*** Opening DATA TO USE ***
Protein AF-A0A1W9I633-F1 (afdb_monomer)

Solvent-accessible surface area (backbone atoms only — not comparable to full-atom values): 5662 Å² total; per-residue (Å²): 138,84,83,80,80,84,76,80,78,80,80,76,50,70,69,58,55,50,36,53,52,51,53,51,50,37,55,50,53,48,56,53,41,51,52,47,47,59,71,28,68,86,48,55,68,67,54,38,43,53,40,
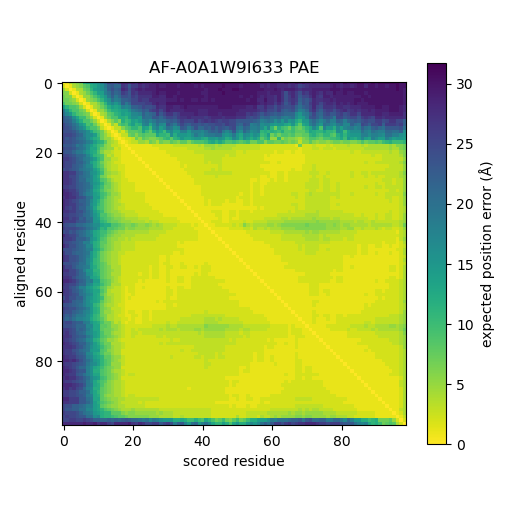52,57,51,40,44,55,50,41,56,50,39,31,54,46,32,69,70,63,46,62,74,67,64,23,53,50,56,31,44,56,35,52,51,50,44,52,54,51,51,53,50,40,69,77,69,44,75,133

Secondary structure (DSSP, 8-state):
-------------HHHHHHHHHHHHHHHHHHHHHHHHHHTTTS-HHHHHHHHHHHHHHHHHHHHHHHHH--HHHHHHHHHHHHHHHHHHHHHHHHH---

pLDDT: mean 89.39, std 16.01, range [37.72, 98.62]

Mean predicted aligned error: 7.53 Å

Sequence (99 aa):
MIAVITGALSVTTPALADCKADLAAVDTSFTETLKRLESVAKGTQAQKCAAYRSHVKIMINGYNVFMRCMSGHEQRENAGQMSDSIGDFNELIKRRCSR

Nearest PDB structures (foldseek):
  6lea-assembly2_B  TM=6.479E-01  e=1.982E+00  Helicobacter pylori CPY1124
  2yev-assembly2_A  TM=4.481E-01  e=5.773E+00  Thermus thermophilus HB8

Foldseek 3Di:
DDDDPPDDPDPPDPLLVVLVVLLVVLVVLQVVLVVLCVVCVVPDLQSNLVSLVSNLVSLVSNLVSLVRRHDDPVSCVSNVVSVVVSVVSVVVCVVRPDD

Radius of gyration: 19.65 Å; Cα contacts (8 Å, |Δi|>4): 68; chains: 1; bounding box: 50×35×59 Å

Structure (mmCIF, N/CA/C/O backbone):
data_AF-A0A1W9I633-F1
#
_entry.id   AF-A0A1W9I633-F1
#
loop_
_atom_site.group_PDB
_atom_site.id
_atom_site.type_symbol
_atom_site.label_atom_id
_atom_site.label_alt_id
_atom_site.label_comp_id
_atom_site.label_asym_id
_atom_site.label_entity_id
_atom_site.label_seq_id
_atom_site.pdbx_PDB_ins_code
_atom_site.Cartn_x
_atom_site.Cartn_y
_atom_site.Cartn_z
_atom_site.occupancy
_atom_site.B_iso_or_equiv
_atom_site.auth_seq_id
_atom_site.auth_comp_id
_atom_site.auth_asym_id
_atom_site.auth_atom_id
_a
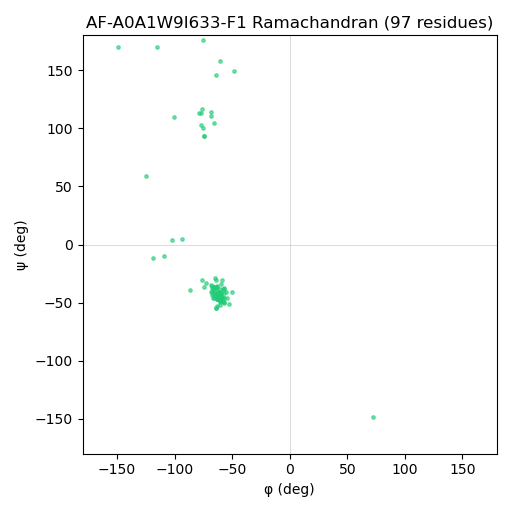tom_site.pdbx_PDB_model_num
ATOM 1 N N . MET A 1 1 ? 31.992 26.065 -43.260 1.00 37.72 1 MET A N 1
ATOM 2 C CA . MET A 1 1 ? 31.946 24.678 -42.756 1.00 37.72 1 MET A CA 1
ATOM 3 C C . MET A 1 1 ? 30.699 24.545 -41.899 1.00 37.72 1 MET A C 1
ATOM 5 O O . MET A 1 1 ? 30.608 25.247 -40.903 1.00 37.72 1 MET A O 1
ATOM 9 N N . ILE A 1 2 ? 29.708 23.763 -42.331 1.00 45.38 2 ILE A N 1
ATOM 10 C CA . ILE A 1 2 ? 28.449 23.561 -41.597 1.00 45.38 2 ILE A CA 1
ATOM 11 C C . ILE A 1 2 ? 28.569 22.211 -40.890 1.00 45.38 2 ILE A C 1
ATOM 13 O O . ILE A 1 2 ? 28.622 21.175 -41.549 1.00 45.38 2 ILE A O 1
ATOM 17 N N . ALA A 1 3 ? 28.682 22.236 -39.563 1.00 48.34 3 ALA A N 1
ATOM 18 C CA . ALA A 1 3 ? 28.652 21.038 -38.737 1.00 48.34 3 ALA A CA 1
ATOM 19 C C . ALA A 1 3 ? 27.192 20.596 -38.581 1.00 48.34 3 ALA A C 1
ATOM 21 O O . ALA A 1 3 ? 26.374 21.309 -38.001 1.00 48.34 3 ALA A O 1
ATOM 22 N N . VAL A 1 4 ? 26.862 19.439 -39.150 1.00 50.19 4 VAL A N 1
ATOM 23 C CA . VAL A 1 4 ? 25.547 18.816 -39.009 1.00 50.19 4 VAL A CA 1
ATOM 24 C C . VAL A 1 4 ? 25.478 18.199 -37.614 1.00 50.19 4 VAL A C 1
ATOM 26 O O . VAL A 1 4 ? 26.266 17.317 -37.279 1.00 50.19 4 VAL A O 1
ATOM 29 N N . ILE A 1 5 ? 24.562 18.698 -36.785 1.00 60.75 5 ILE A N 1
ATOM 30
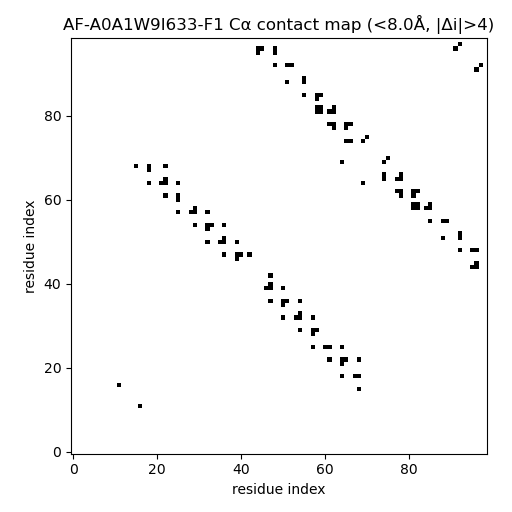 C CA . ILE A 1 5 ? 24.281 18.148 -35.459 1.00 60.75 5 ILE A CA 1
ATOM 31 C C . ILE A 1 5 ? 23.442 16.885 -35.665 1.00 60.75 5 ILE A C 1
ATOM 33 O O . ILE A 1 5 ? 22.248 16.959 -35.950 1.00 60.75 5 ILE A O 1
ATOM 37 N N . THR A 1 6 ? 24.068 15.719 -35.546 1.00 53.66 6 THR A N 1
ATOM 38 C CA . THR A 1 6 ? 23.372 14.430 -35.543 1.00 53.66 6 THR A CA 1
ATOM 39 C C . THR A 1 6 ? 22.664 14.259 -34.197 1.00 53.66 6 THR A C 1
ATOM 41 O O . THR A 1 6 ? 23.261 13.822 -33.216 1.00 53.66 6 THR A O 1
ATOM 44 N N . GLY A 1 7 ? 21.392 14.651 -34.121 1.00 52.16 7 GLY A N 1
ATOM 45 C CA . GLY A 1 7 ? 20.532 14.350 -32.977 1.00 52.16 7 GLY A CA 1
ATOM 46 C C . GLY A 1 7 ? 20.068 12.895 -33.032 1.00 52.16 7 GLY A C 1
ATOM 47 O O . GLY A 1 7 ? 19.308 12.525 -33.924 1.00 52.16 7 GLY A O 1
ATOM 48 N N . ALA A 1 8 ? 20.516 12.065 -32.090 1.00 54.34 8 ALA A N 1
ATOM 49 C CA . ALA A 1 8 ? 19.970 10.726 -31.902 1.00 54.34 8 ALA A CA 1
ATOM 50 C C . ALA A 1 8 ? 18.531 10.836 -31.368 1.00 54.34 8 ALA A C 1
ATOM 52 O O . ALA A 1 8 ? 18.303 11.311 -30.256 1.00 54.34 8 ALA A O 1
ATOM 53 N N . LEU A 1 9 ? 17.555 10.413 -32.170 1.00 53.06 9 LEU A N 1
ATOM 54 C CA . LEU A 1 9 ? 16.170 10.255 -31.737 1.00 53.06 9 LEU A CA 1
ATOM 55 C C . LEU A 1 9 ? 16.077 8.988 -30.879 1.00 53.06 9 LEU A C 1
ATOM 57 O O . LEU A 1 9 ? 16.027 7.877 -31.403 1.00 53.06 9 LEU A O 1
ATOM 61 N N . SER A 1 10 ? 16.063 9.146 -29.557 1.00 57.16 10 SER A N 1
ATOM 62 C CA . SER A 1 10 ? 15.686 8.060 -28.650 1.00 57.16 10 SER A CA 1
ATOM 63 C C . SER A 1 10 ? 14.211 7.726 -28.873 1.00 57.16 10 SER A C 1
ATOM 65 O O . SER A 1 10 ? 13.326 8.475 -28.461 1.00 57.16 10 SER A O 1
ATOM 67 N N . VAL A 1 11 ? 13.936 6.611 -29.551 1.00 57.03 11 VAL A N 1
ATOM 68 C CA . VAL A 1 11 ? 12.580 6.068 -29.687 1.00 57.03 11 VAL A CA 1
ATOM 69 C C . VAL A 1 11 ? 12.195 5.446 -28.348 1.00 57.03 11 VAL A C 1
ATOM 71 O O . VAL A 1 11 ? 12.502 4.290 -28.068 1.00 57.03 11 VAL A O 1
ATOM 74 N N . THR A 1 12 ? 11.528 6.220 -27.496 1.00 59.06 12 THR A N 1
ATOM 75 C CA . THR A 1 12 ? 10.805 5.655 -26.356 1.00 59.06 12 THR A CA 1
ATOM 76 C C . THR A 1 12 ? 9.630 4.866 -26.924 1.00 59.06 12 THR A C 1
ATOM 78 O O . THR A 1 12 ? 8.714 5.448 -27.503 1.00 59.06 12 THR A O 1
ATOM 81 N N . THR A 1 13 ? 9.662 3.536 -26.822 1.00 58.59 13 THR A N 1
ATOM 82 C CA . THR A 1 13 ? 8.513 2.717 -27.221 1.00 58.59 13 THR A CA 1
ATOM 83 C C . THR A 1 13 ? 7.320 3.045 -26.311 1.00 58.59 13 THR A C 1
ATOM 85 O O . THR A 1 13 ? 7.531 3.321 -25.127 1.00 58.59 13 THR A O 1
ATOM 88 N N . PRO A 1 14 ? 6.069 3.019 -26.813 1.00 61.62 14 PRO A N 1
ATOM 89 C CA . PRO A 1 14 ? 4.881 3.347 -26.015 1.00 61.62 14 PRO A CA 1
ATOM 90 C C . PRO A 1 14 ? 4.828 2.591 -24.679 1.00 61.62 14 PRO A C 1
ATOM 92 O O . PRO A 1 14 ? 4.617 3.198 -23.637 1.00 61.62 14 PRO A O 1
ATOM 95 N N . ALA A 1 15 ? 5.199 1.306 -24.689 1.00 68.56 15 ALA A N 1
ATOM 96 C CA . ALA A 1 15 ? 5.269 0.470 -23.491 1.00 68.56 15 ALA A CA 1
ATOM 97 C C . ALA A 1 15 ? 6.245 0.988 -22.410 1.00 68.56 15 ALA A C 1
ATOM 99 O O . ALA A 1 15 ? 5.980 0.840 -21.220 1.00 68.56 15 ALA A O 1
ATOM 100 N N . LEU A 1 16 ? 7.368 1.612 -22.792 1.00 68.81 16 LEU A N 1
ATOM 101 C CA . LEU A 1 16 ? 8.307 2.211 -21.834 1.00 68.81 16 LEU A CA 1
ATOM 102 C C . LEU A 1 16 ? 7.768 3.525 -21.249 1.00 68.81 16 LEU A C 1
ATOM 104 O O . LEU A 1 16 ? 7.993 3.807 -20.071 1.00 68.81 16 LEU A O 1
ATOM 108 N N . ALA A 1 17 ? 7.060 4.323 -22.055 1.00 69.69 17 ALA A N 1
ATOM 109 C CA . ALA A 1 17 ? 6.411 5.546 -21.584 1.00 69.69 17 ALA A CA 1
ATOM 110 C C . ALA A 1 17 ? 5.287 5.229 -20.583 1.00 69.69 17 ALA A C 1
ATOM 112 O O . ALA A 1 17 ? 5.223 5.862 -19.526 1.00 69.69 17 ALA A O 1
ATOM 113 N N . ASP A 1 18 ? 4.491 4.199 -20.873 1.00 87.94 18 ASP A N 1
ATOM 114 C CA . ASP A 1 18 ? 3.437 3.699 -19.986 1.00 87.94 18 ASP A CA 1
ATOM 115 C C . ASP A 1 18 ? 4.028 3.227 -18.652 1.00 87.94 18 ASP A C 1
ATOM 117 O O . ASP A 1 18 ? 3.567 3.624 -17.585 1.00 87.94 18 ASP A O 1
ATOM 121 N N . CYS A 1 19 ? 5.141 2.488 -18.686 1.00 94.56 19 CYS A N 1
ATOM 122 C CA . CYS A 1 19 ? 5.784 2.008 -17.466 1.00 94.56 19 CYS A CA 1
ATOM 123 C C . CYS A 1 19 ? 6.357 3.113 -16.576 1.00 94.56 19 CYS A C 1
ATOM 125 O O . CYS A 1 19 ? 6.268 3.021 -15.352 1.00 94.56 19 CYS A O 1
ATOM 127 N N . LYS A 1 20 ? 6.913 4.181 -17.157 1.00 93.56 20 LYS A N 1
ATOM 128 C CA . LYS A 1 20 ? 7.371 5.332 -16.368 1.00 93.56 20 LYS A CA 1
ATOM 129 C C . LYS A 1 20 ? 6.202 6.015 -15.653 1.00 93.56 20 LYS A C 1
ATOM 131 O O . LYS A 1 20 ? 6.326 6.359 -14.478 1.00 93.56 20 LYS A O 1
ATOM 136 N N . ALA A 1 21 ? 5.094 6.228 -16.362 1.00 95.06 21 ALA A N 1
ATOM 137 C CA . ALA A 1 21 ? 3.902 6.849 -15.796 1.00 95.06 21 ALA A CA 1
ATOM 138 C C . ALA A 1 21 ? 3.278 5.970 -14.701 1.00 95.06 21 ALA A C 1
ATOM 140 O O . ALA A 1 21 ? 2.973 6.469 -13.619 1.00 95.06 21 ALA A O 1
ATOM 141 N N . ASP A 1 22 ? 3.173 4.663 -14.944 1.00 96.12 22 ASP A N 1
ATOM 142 C CA . ASP A 1 22 ? 2.623 3.703 -13.989 1.00 96.12 22 ASP A CA 1
ATOM 143 C C . ASP A 1 22 ? 3.454 3.626 -12.704 1.00 96.12 22 ASP A C 1
ATOM 145 O O . ASP A 1 22 ? 2.897 3.659 -11.608 1.00 96.12 22 ASP A O 1
ATOM 149 N N . LEU A 1 23 ? 4.787 3.571 -12.812 1.00 96.38 23 LEU A N 1
ATOM 150 C CA . LEU A 1 23 ? 5.674 3.554 -11.643 1.00 96.38 23 LEU A CA 1
ATOM 151 C C . LEU A 1 23 ? 5.538 4.838 -10.809 1.00 96.38 23 LEU A C 1
ATOM 153 O O . LEU A 1 23 ? 5.445 4.767 -9.584 1.00 96.38 23 LEU A O 1
ATOM 157 N N . ALA A 1 24 ? 5.449 6.005 -11.454 1.00 96.94 24 ALA A N 1
ATOM 158 C CA . ALA A 1 24 ? 5.218 7.274 -10.759 1.00 96.94 24 ALA A CA 1
ATOM 159 C C . ALA A 1 24 ? 3.828 7.336 -10.092 1.00 96.94 24 ALA A C 1
ATOM 161 O O . ALA A 1 24 ? 3.676 7.873 -8.990 1.00 96.94 24 ALA A O 1
ATOM 162 N N . ALA A 1 25 ? 2.808 6.763 -10.735 1.00 97.19 25 ALA A N 1
ATOM 163 C CA . ALA A 1 25 ? 1.465 6.671 -10.177 1.00 97.19 25 ALA A CA 1
ATOM 164 C C . ALA A 1 25 ? 1.410 5.739 -8.955 1.00 97.19 25 ALA A C 1
ATOM 166 O O . ALA A 1 25 ? 0.690 6.035 -7.996 1.00 97.19 25 ALA A O 1
ATOM 167 N N . VAL A 1 26 ? 2.185 4.647 -8.955 1.00 96.25 26 VAL A N 1
ATOM 168 C CA . VAL A 1 26 ? 2.343 3.770 -7.784 1.00 96.25 26 VAL A CA 1
ATOM 169 C C . VAL A 1 26 ? 2.938 4.549 -6.616 1.00 96.25 26 VAL A C 1
ATOM 171 O O . VAL A 1 26 ? 2.322 4.562 -5.554 1.00 96.25 26 VAL A O 1
ATOM 174 N N . ASP A 1 27 ? 4.056 5.252 -6.810 1.00 96.31 27 ASP A N 1
ATOM 175 C CA . ASP A 1 27 ? 4.702 6.046 -5.751 1.00 96.31 27 ASP A CA 1
ATOM 176 C C . ASP A 1 27 ? 3.760 7.109 -5.152 1.00 96.31 27 ASP A C 1
ATOM 178 O O . ASP A 1 27 ? 3.593 7.215 -3.930 1.00 96.31 27 ASP A O 1
ATOM 182 N N . THR A 1 28 ? 3.038 7.824 -6.021 1.00 98.12 28 THR A N 1
ATOM 183 C CA . THR A 1 28 ? 2.036 8.817 -5.605 1.00 98.12 28 THR A CA 1
ATOM 184 C C . THR A 1 28 ? 0.924 8.167 -4.777 1.00 98.12 28 THR A C 1
ATOM 186 O O . THR A 1 28 ? 0.623 8.614 -3.668 1.00 98.12 28 THR A O 1
ATOM 189 N N . SER A 1 29 ? 0.353 7.061 -5.267 1.00 96.75 29 SER A N 1
ATOM 190 C CA . SER A 1 29 ? -0.730 6.338 -4.584 1.00 96.75 29 SER A CA 1
ATOM 191 C C . SER A 1 29 ? -0.283 5.769 -3.232 1.00 96.75 29 SER A C 1
ATOM 193 O O . SER A 1 29 ? -1.052 5.739 -2.263 1.00 96.75 29 SER A O 1
ATOM 195 N N . PHE A 1 30 ? 0.968 5.316 -3.139 1.00 96.06 30 PHE A N 1
ATOM 196 C CA . PHE A 1 30 ? 1.572 4.863 -1.890 1.00 96.06 30 PHE A CA 1
ATOM 197 C C . PHE A 1 30 ? 1.660 5.993 -0.878 1.00 96.06 30 PHE A C 1
ATOM 199 O O . PHE A 1 30 ? 1.121 5.874 0.223 1.00 96.06 30 PHE A O 1
ATOM 206 N N . THR A 1 31 ? 2.256 7.113 -1.279 1.00 97.25 31 THR A N 1
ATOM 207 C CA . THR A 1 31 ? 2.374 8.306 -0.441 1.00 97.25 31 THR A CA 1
*** Closing DATA TO USE ***
- [ASSIGNMENT]: In the listing above, find the line with "ATOM 97 C C" and the line with "ATOM 110 C C"; output exactly those lines and all lines between them.

- [EXERCISE ANSWER]:
ATOM 97 C C . ALA A 1 15 ? 6.245 0.988 -22.410 1.00 68.56 15 ALA A C 1
ATOM 99 O O . ALA A 1 15 ? 5.980 0.840 -21.220 1.00 68.56 15 ALA A O 1
ATOM 100 N N . LEU A 1 16 ? 7.368 1.612 -22.792 1.00 68.81 16 LEU A N 1
ATOM 101 C CA . LEU A 1 16 ? 8.307 2.211 -21.834 1.00 68.81 16 LEU A CA 1
ATOM 102 C C . LEU A 1 16 ? 7.768 3.525 -21.249 1.00 68.81 16 LEU A C 1
ATOM 104 O O . LEU A 1 16 ? 7.993 3.807 -20.071 1.00 68.81 16 LEU A O 1
ATOM 108 N N . ALA A 1 17 ? 7.060 4.323 -22.055 1.00 69.69 17 ALA A N 1
ATOM 109 C CA . ALA A 1 17 ? 6.411 5.546 -21.584 1.00 69.69 17 ALA A CA 1
ATOM 110 C C . ALA A 1 17 ? 5.287 5.229 -20.583 1.00 69.69 17 ALA A C 1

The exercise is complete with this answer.